◆ **WORK REQUIRED**
Your task is to quote the records from their first line through the line containing "Solvent-accessible surface area", with nothing added or left out.

◆ **PROVIDED RECORDS**
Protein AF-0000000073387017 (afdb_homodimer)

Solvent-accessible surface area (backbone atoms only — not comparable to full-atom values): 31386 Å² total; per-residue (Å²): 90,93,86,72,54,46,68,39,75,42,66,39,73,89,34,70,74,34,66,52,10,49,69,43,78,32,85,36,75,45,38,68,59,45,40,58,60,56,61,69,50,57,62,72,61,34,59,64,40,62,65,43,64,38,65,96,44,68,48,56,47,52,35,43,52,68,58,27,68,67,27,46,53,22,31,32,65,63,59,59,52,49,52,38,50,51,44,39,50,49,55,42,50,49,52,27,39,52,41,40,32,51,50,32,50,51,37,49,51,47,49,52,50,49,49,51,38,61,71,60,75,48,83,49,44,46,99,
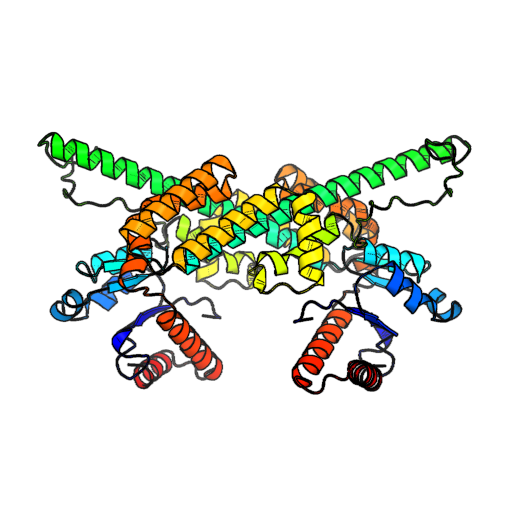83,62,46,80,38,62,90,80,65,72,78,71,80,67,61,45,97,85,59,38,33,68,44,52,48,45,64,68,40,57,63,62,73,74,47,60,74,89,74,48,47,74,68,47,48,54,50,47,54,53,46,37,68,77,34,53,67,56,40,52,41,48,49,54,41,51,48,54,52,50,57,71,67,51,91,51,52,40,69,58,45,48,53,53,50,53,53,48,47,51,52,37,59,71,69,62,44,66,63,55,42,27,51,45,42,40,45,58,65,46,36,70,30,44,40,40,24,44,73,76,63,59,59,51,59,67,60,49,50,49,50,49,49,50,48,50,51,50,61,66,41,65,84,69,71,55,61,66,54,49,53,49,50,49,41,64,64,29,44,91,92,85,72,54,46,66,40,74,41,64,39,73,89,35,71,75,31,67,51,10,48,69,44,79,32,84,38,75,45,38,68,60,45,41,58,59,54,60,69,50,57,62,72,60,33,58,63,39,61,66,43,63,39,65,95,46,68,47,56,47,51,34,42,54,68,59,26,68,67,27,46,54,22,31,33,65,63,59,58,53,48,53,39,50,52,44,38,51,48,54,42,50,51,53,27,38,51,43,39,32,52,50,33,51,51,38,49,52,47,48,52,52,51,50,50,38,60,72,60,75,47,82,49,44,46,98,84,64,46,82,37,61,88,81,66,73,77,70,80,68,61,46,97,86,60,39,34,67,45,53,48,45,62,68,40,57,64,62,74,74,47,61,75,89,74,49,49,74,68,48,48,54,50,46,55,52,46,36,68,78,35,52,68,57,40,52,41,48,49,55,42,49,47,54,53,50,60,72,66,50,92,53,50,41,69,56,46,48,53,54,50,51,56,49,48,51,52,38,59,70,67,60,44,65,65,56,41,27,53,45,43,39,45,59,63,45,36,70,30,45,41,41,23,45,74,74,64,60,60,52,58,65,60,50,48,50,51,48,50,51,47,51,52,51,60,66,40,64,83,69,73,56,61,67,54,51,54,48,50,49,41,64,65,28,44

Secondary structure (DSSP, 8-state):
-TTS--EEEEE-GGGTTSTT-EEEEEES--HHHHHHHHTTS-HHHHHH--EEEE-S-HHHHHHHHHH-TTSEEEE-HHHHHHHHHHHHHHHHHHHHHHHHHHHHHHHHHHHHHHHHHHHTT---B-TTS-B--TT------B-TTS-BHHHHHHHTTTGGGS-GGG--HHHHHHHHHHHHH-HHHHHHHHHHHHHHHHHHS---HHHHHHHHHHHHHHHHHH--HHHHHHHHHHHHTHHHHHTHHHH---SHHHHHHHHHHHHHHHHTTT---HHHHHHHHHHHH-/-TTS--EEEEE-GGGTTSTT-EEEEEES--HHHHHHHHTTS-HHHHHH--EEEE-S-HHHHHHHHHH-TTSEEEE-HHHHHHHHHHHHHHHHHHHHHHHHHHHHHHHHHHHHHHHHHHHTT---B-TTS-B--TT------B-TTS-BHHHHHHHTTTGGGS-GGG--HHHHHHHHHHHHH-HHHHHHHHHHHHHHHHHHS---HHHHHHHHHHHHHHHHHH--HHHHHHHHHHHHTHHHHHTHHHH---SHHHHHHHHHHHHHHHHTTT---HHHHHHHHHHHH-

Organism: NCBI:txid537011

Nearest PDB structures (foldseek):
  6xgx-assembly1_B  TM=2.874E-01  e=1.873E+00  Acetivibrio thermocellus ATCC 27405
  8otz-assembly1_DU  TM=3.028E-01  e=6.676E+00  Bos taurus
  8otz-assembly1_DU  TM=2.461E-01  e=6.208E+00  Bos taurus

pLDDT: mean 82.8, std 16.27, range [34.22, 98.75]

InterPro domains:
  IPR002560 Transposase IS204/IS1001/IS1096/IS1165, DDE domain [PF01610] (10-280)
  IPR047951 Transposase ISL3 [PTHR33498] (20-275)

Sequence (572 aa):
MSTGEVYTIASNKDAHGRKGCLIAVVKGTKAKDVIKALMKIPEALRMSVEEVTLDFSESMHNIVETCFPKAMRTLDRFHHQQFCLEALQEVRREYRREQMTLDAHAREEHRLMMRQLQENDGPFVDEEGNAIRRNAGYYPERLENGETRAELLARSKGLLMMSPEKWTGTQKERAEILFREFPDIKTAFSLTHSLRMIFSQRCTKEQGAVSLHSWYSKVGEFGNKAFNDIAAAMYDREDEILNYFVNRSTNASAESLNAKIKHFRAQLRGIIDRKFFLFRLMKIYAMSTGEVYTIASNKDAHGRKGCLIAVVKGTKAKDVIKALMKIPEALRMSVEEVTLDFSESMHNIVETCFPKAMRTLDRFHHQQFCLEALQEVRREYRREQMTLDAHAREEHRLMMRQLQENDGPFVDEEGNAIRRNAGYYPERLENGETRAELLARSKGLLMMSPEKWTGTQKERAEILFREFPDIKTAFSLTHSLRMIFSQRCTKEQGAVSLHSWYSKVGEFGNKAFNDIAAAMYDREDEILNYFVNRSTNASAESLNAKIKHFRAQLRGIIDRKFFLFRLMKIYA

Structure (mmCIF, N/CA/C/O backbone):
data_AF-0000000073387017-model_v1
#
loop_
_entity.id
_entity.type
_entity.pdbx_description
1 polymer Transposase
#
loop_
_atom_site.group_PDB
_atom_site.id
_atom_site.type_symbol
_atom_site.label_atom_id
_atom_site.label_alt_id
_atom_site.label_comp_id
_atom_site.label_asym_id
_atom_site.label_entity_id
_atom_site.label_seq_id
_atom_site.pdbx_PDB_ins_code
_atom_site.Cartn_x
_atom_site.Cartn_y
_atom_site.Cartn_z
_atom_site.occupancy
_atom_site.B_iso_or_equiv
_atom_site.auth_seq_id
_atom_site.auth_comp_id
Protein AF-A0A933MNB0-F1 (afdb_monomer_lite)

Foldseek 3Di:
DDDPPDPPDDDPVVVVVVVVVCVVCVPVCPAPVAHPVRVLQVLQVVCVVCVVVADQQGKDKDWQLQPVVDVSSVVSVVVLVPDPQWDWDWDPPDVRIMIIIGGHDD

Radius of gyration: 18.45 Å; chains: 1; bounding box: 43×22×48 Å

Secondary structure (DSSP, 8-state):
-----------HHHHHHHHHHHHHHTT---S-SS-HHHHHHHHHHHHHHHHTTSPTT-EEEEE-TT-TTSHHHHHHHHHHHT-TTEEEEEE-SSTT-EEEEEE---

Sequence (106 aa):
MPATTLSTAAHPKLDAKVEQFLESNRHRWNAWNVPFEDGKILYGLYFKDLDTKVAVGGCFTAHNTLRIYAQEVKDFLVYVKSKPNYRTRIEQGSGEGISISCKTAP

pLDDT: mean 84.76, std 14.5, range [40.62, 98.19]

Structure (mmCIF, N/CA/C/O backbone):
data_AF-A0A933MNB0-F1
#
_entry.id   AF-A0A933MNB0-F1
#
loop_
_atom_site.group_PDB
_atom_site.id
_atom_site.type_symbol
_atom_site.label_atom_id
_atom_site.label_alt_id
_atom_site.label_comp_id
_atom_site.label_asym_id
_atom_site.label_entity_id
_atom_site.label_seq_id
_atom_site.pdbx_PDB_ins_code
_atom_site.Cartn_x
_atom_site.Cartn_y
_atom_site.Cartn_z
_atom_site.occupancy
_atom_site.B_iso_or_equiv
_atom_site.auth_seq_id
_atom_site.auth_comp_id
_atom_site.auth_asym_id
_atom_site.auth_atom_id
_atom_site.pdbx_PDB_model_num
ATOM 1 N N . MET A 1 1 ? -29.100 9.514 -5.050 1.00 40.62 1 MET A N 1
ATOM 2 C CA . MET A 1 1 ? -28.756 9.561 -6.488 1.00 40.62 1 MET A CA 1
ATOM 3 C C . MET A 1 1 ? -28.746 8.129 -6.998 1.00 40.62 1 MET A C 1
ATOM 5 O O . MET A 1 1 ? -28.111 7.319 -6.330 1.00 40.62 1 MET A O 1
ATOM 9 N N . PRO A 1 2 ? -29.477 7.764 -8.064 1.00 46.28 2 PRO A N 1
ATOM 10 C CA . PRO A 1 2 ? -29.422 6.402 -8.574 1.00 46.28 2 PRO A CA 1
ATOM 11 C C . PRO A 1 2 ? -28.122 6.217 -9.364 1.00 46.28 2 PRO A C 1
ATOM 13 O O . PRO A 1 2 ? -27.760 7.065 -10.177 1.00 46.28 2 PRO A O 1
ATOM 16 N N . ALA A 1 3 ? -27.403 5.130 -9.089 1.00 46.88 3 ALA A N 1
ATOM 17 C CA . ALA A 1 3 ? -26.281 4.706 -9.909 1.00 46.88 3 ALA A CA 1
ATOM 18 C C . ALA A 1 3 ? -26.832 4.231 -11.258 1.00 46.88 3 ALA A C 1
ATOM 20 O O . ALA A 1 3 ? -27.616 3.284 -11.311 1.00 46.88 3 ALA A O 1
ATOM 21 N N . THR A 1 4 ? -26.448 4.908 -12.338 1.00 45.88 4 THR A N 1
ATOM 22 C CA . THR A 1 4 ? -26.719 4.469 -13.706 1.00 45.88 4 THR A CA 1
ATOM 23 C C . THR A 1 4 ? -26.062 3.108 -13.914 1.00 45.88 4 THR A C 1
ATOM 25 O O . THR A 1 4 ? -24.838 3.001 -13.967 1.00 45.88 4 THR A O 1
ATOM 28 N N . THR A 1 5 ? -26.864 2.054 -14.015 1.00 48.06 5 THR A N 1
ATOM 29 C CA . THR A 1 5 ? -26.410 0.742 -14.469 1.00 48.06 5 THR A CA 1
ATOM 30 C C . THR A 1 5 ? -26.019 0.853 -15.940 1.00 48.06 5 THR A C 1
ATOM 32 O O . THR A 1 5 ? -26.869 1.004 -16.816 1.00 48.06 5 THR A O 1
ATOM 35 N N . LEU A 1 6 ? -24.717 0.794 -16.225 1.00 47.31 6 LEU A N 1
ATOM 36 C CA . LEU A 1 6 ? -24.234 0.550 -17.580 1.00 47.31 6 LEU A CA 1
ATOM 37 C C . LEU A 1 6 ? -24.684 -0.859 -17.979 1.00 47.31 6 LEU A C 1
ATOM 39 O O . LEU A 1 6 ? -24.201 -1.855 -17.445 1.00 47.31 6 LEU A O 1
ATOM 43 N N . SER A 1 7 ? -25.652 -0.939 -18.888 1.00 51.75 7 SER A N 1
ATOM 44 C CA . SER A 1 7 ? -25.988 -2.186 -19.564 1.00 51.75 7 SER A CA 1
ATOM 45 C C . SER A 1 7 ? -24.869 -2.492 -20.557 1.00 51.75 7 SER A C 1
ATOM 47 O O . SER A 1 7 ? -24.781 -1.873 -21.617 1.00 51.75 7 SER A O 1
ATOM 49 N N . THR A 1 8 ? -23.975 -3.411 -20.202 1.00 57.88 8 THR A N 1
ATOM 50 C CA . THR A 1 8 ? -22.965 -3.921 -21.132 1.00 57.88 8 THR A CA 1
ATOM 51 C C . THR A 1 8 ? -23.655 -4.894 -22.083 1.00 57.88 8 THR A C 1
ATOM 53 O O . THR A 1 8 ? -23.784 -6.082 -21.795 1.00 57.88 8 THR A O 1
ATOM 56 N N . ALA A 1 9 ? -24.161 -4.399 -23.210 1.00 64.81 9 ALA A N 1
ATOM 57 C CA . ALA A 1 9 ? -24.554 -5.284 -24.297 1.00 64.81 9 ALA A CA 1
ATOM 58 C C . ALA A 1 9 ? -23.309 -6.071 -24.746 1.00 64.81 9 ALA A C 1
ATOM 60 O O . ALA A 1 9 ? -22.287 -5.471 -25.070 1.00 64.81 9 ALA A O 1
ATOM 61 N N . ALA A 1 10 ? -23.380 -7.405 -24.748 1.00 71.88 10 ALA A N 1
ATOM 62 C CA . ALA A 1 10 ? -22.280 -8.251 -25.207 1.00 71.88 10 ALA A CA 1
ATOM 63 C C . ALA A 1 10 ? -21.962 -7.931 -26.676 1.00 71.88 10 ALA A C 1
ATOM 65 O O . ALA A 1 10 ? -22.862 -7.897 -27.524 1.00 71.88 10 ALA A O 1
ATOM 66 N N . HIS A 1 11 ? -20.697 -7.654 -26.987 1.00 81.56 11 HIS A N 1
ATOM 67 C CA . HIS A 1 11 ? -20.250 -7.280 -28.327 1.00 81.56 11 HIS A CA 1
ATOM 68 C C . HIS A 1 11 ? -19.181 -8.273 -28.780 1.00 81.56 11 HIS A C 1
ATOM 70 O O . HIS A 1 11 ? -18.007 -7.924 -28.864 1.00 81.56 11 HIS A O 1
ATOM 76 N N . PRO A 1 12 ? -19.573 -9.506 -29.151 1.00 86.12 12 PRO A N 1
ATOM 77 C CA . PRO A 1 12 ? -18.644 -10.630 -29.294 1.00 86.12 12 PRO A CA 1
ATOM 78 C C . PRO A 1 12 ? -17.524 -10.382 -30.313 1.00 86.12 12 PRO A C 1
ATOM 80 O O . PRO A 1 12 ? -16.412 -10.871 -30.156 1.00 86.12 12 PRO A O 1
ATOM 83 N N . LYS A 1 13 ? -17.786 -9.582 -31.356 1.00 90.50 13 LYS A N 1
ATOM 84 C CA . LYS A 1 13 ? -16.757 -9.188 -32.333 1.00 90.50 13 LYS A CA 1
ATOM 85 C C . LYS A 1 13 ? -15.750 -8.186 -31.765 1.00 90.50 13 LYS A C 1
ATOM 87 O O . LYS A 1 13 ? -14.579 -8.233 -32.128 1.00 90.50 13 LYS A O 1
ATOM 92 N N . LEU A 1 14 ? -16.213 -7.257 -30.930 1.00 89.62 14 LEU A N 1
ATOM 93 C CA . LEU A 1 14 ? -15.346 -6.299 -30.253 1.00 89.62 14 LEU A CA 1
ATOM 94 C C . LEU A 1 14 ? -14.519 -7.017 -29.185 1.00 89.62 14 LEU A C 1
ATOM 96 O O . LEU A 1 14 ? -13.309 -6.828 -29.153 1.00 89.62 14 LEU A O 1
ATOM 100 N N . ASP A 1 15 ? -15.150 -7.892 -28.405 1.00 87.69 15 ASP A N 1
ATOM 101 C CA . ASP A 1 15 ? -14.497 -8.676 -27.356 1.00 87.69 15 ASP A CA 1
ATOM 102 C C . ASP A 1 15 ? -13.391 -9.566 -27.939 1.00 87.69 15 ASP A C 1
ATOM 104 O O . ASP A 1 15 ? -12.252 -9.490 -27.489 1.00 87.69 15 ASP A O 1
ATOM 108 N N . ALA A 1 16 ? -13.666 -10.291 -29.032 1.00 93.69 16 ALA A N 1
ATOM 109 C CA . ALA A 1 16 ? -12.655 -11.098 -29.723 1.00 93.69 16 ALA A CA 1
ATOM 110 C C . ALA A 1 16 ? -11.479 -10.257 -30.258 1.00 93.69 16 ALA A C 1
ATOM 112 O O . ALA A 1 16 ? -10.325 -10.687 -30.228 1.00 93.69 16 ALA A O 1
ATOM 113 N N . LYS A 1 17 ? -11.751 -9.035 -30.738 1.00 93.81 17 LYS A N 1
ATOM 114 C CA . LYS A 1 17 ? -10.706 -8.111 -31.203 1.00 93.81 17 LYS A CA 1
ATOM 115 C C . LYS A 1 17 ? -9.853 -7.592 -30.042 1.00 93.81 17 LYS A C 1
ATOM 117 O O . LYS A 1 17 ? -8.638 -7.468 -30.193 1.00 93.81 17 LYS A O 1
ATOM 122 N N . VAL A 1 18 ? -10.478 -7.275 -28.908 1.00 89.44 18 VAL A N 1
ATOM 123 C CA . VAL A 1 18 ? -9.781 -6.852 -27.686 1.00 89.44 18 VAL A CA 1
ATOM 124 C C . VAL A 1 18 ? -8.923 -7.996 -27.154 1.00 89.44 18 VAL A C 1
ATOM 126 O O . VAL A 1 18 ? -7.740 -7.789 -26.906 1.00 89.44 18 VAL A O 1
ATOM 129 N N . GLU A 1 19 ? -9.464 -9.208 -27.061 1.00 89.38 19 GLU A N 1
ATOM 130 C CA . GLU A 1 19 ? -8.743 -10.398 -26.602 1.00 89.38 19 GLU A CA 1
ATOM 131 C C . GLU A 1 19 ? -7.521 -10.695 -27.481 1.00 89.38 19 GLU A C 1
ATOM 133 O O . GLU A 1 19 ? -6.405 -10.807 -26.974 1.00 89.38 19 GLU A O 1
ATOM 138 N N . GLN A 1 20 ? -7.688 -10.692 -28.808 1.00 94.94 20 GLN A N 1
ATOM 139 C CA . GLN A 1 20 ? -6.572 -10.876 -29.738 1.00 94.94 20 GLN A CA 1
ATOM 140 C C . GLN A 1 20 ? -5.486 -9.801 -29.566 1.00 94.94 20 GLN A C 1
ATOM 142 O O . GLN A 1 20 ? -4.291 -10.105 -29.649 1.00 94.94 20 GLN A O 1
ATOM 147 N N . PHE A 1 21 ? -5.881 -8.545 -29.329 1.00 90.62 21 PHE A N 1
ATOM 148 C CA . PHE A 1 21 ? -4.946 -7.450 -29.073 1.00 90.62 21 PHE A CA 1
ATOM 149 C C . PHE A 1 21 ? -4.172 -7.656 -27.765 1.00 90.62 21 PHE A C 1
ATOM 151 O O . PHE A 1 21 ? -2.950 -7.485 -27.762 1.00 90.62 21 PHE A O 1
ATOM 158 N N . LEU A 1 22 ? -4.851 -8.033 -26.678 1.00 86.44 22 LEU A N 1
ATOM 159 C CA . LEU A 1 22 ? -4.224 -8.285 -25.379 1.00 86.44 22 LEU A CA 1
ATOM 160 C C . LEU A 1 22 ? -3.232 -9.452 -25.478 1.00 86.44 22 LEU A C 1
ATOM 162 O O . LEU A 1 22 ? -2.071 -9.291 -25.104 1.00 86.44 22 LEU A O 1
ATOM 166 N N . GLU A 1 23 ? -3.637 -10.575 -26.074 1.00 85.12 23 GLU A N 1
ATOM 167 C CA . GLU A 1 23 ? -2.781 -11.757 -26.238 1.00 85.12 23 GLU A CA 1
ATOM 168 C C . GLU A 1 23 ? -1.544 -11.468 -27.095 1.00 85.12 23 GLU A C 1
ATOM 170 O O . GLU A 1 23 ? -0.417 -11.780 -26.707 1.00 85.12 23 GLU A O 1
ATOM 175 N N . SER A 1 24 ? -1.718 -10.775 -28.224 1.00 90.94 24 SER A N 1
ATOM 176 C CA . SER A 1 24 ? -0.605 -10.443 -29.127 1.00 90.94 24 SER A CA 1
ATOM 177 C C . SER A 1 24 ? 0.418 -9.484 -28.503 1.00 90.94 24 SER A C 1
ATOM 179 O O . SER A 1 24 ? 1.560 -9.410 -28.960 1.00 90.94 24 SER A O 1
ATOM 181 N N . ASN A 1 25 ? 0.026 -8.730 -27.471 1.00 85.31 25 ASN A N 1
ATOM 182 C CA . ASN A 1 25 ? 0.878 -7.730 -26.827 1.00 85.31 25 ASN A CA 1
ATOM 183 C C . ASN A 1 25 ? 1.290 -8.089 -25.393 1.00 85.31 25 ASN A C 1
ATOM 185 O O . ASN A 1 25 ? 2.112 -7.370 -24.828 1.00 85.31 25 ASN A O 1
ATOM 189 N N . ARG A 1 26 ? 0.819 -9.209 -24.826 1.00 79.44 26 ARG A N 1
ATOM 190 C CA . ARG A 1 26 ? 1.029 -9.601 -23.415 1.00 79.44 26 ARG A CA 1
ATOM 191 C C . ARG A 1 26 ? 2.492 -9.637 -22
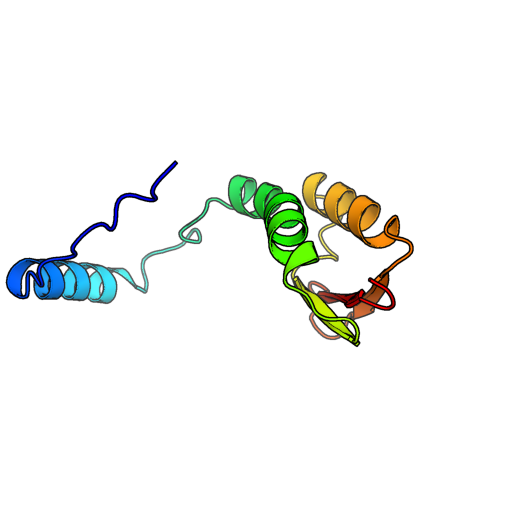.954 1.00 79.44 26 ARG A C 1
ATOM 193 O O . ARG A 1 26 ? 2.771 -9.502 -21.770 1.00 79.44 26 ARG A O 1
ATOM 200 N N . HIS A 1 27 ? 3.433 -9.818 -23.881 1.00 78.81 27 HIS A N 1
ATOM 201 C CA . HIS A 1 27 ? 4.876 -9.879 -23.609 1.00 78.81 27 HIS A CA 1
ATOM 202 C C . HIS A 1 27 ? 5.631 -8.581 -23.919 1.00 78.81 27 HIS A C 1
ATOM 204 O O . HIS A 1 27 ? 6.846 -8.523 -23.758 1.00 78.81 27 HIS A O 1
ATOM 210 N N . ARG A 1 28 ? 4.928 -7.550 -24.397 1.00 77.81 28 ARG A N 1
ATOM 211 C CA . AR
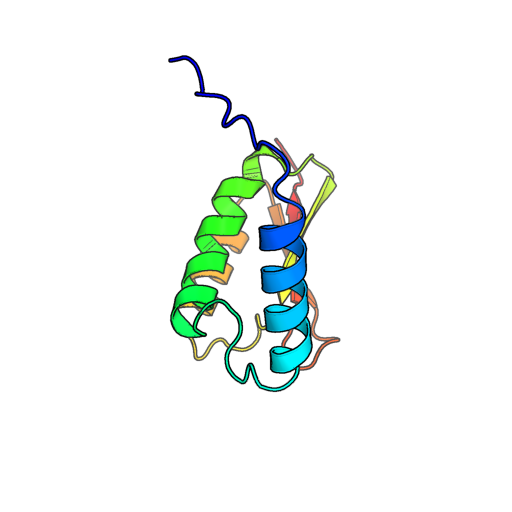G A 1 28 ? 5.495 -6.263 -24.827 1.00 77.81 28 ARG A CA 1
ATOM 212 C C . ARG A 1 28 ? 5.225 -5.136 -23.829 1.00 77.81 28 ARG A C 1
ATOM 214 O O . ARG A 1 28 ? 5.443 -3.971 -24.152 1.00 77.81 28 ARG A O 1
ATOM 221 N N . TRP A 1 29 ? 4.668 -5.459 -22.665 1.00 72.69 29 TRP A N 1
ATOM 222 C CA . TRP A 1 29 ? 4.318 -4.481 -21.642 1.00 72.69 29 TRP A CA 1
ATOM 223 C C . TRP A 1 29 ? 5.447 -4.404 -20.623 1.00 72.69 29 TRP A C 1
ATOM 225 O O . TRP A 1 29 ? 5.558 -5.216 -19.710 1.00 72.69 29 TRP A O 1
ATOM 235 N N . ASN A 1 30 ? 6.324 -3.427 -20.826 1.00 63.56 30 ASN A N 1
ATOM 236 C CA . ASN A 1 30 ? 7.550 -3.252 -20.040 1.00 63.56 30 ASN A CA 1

◆ **YOUR RESPONSE**
Protein AF-0000000073387017 (afdb_homodimer)

Solvent-accessible surface area (backbone atoms only — not comparable to full-atom values): 31386 Å² total; per-residue (Å²): 90,93,86,72,54,46,68,39,75,42,66,39,73,89,34,70,74,34,66,52,10,49,69,43,78,32,85,36,75,45,38,68,59,45,40,58,60,56,61,69,50,57,62,72,61,34,59,64,40,62,65,43,64,38,65,96,44,68,48,56,47,52,35,43,52,68,58,27,68,67,27,46,53,22,31,32,65,63,59,59,52,49,52,38,50,51,44,39,50,49,55,42,50,49,52,27,39,52,41,40,32,51,50,32,50,51,37,49,51,47,49,52,50,49,49,51,38,61,71,60,75,48,83,49,44,46,99,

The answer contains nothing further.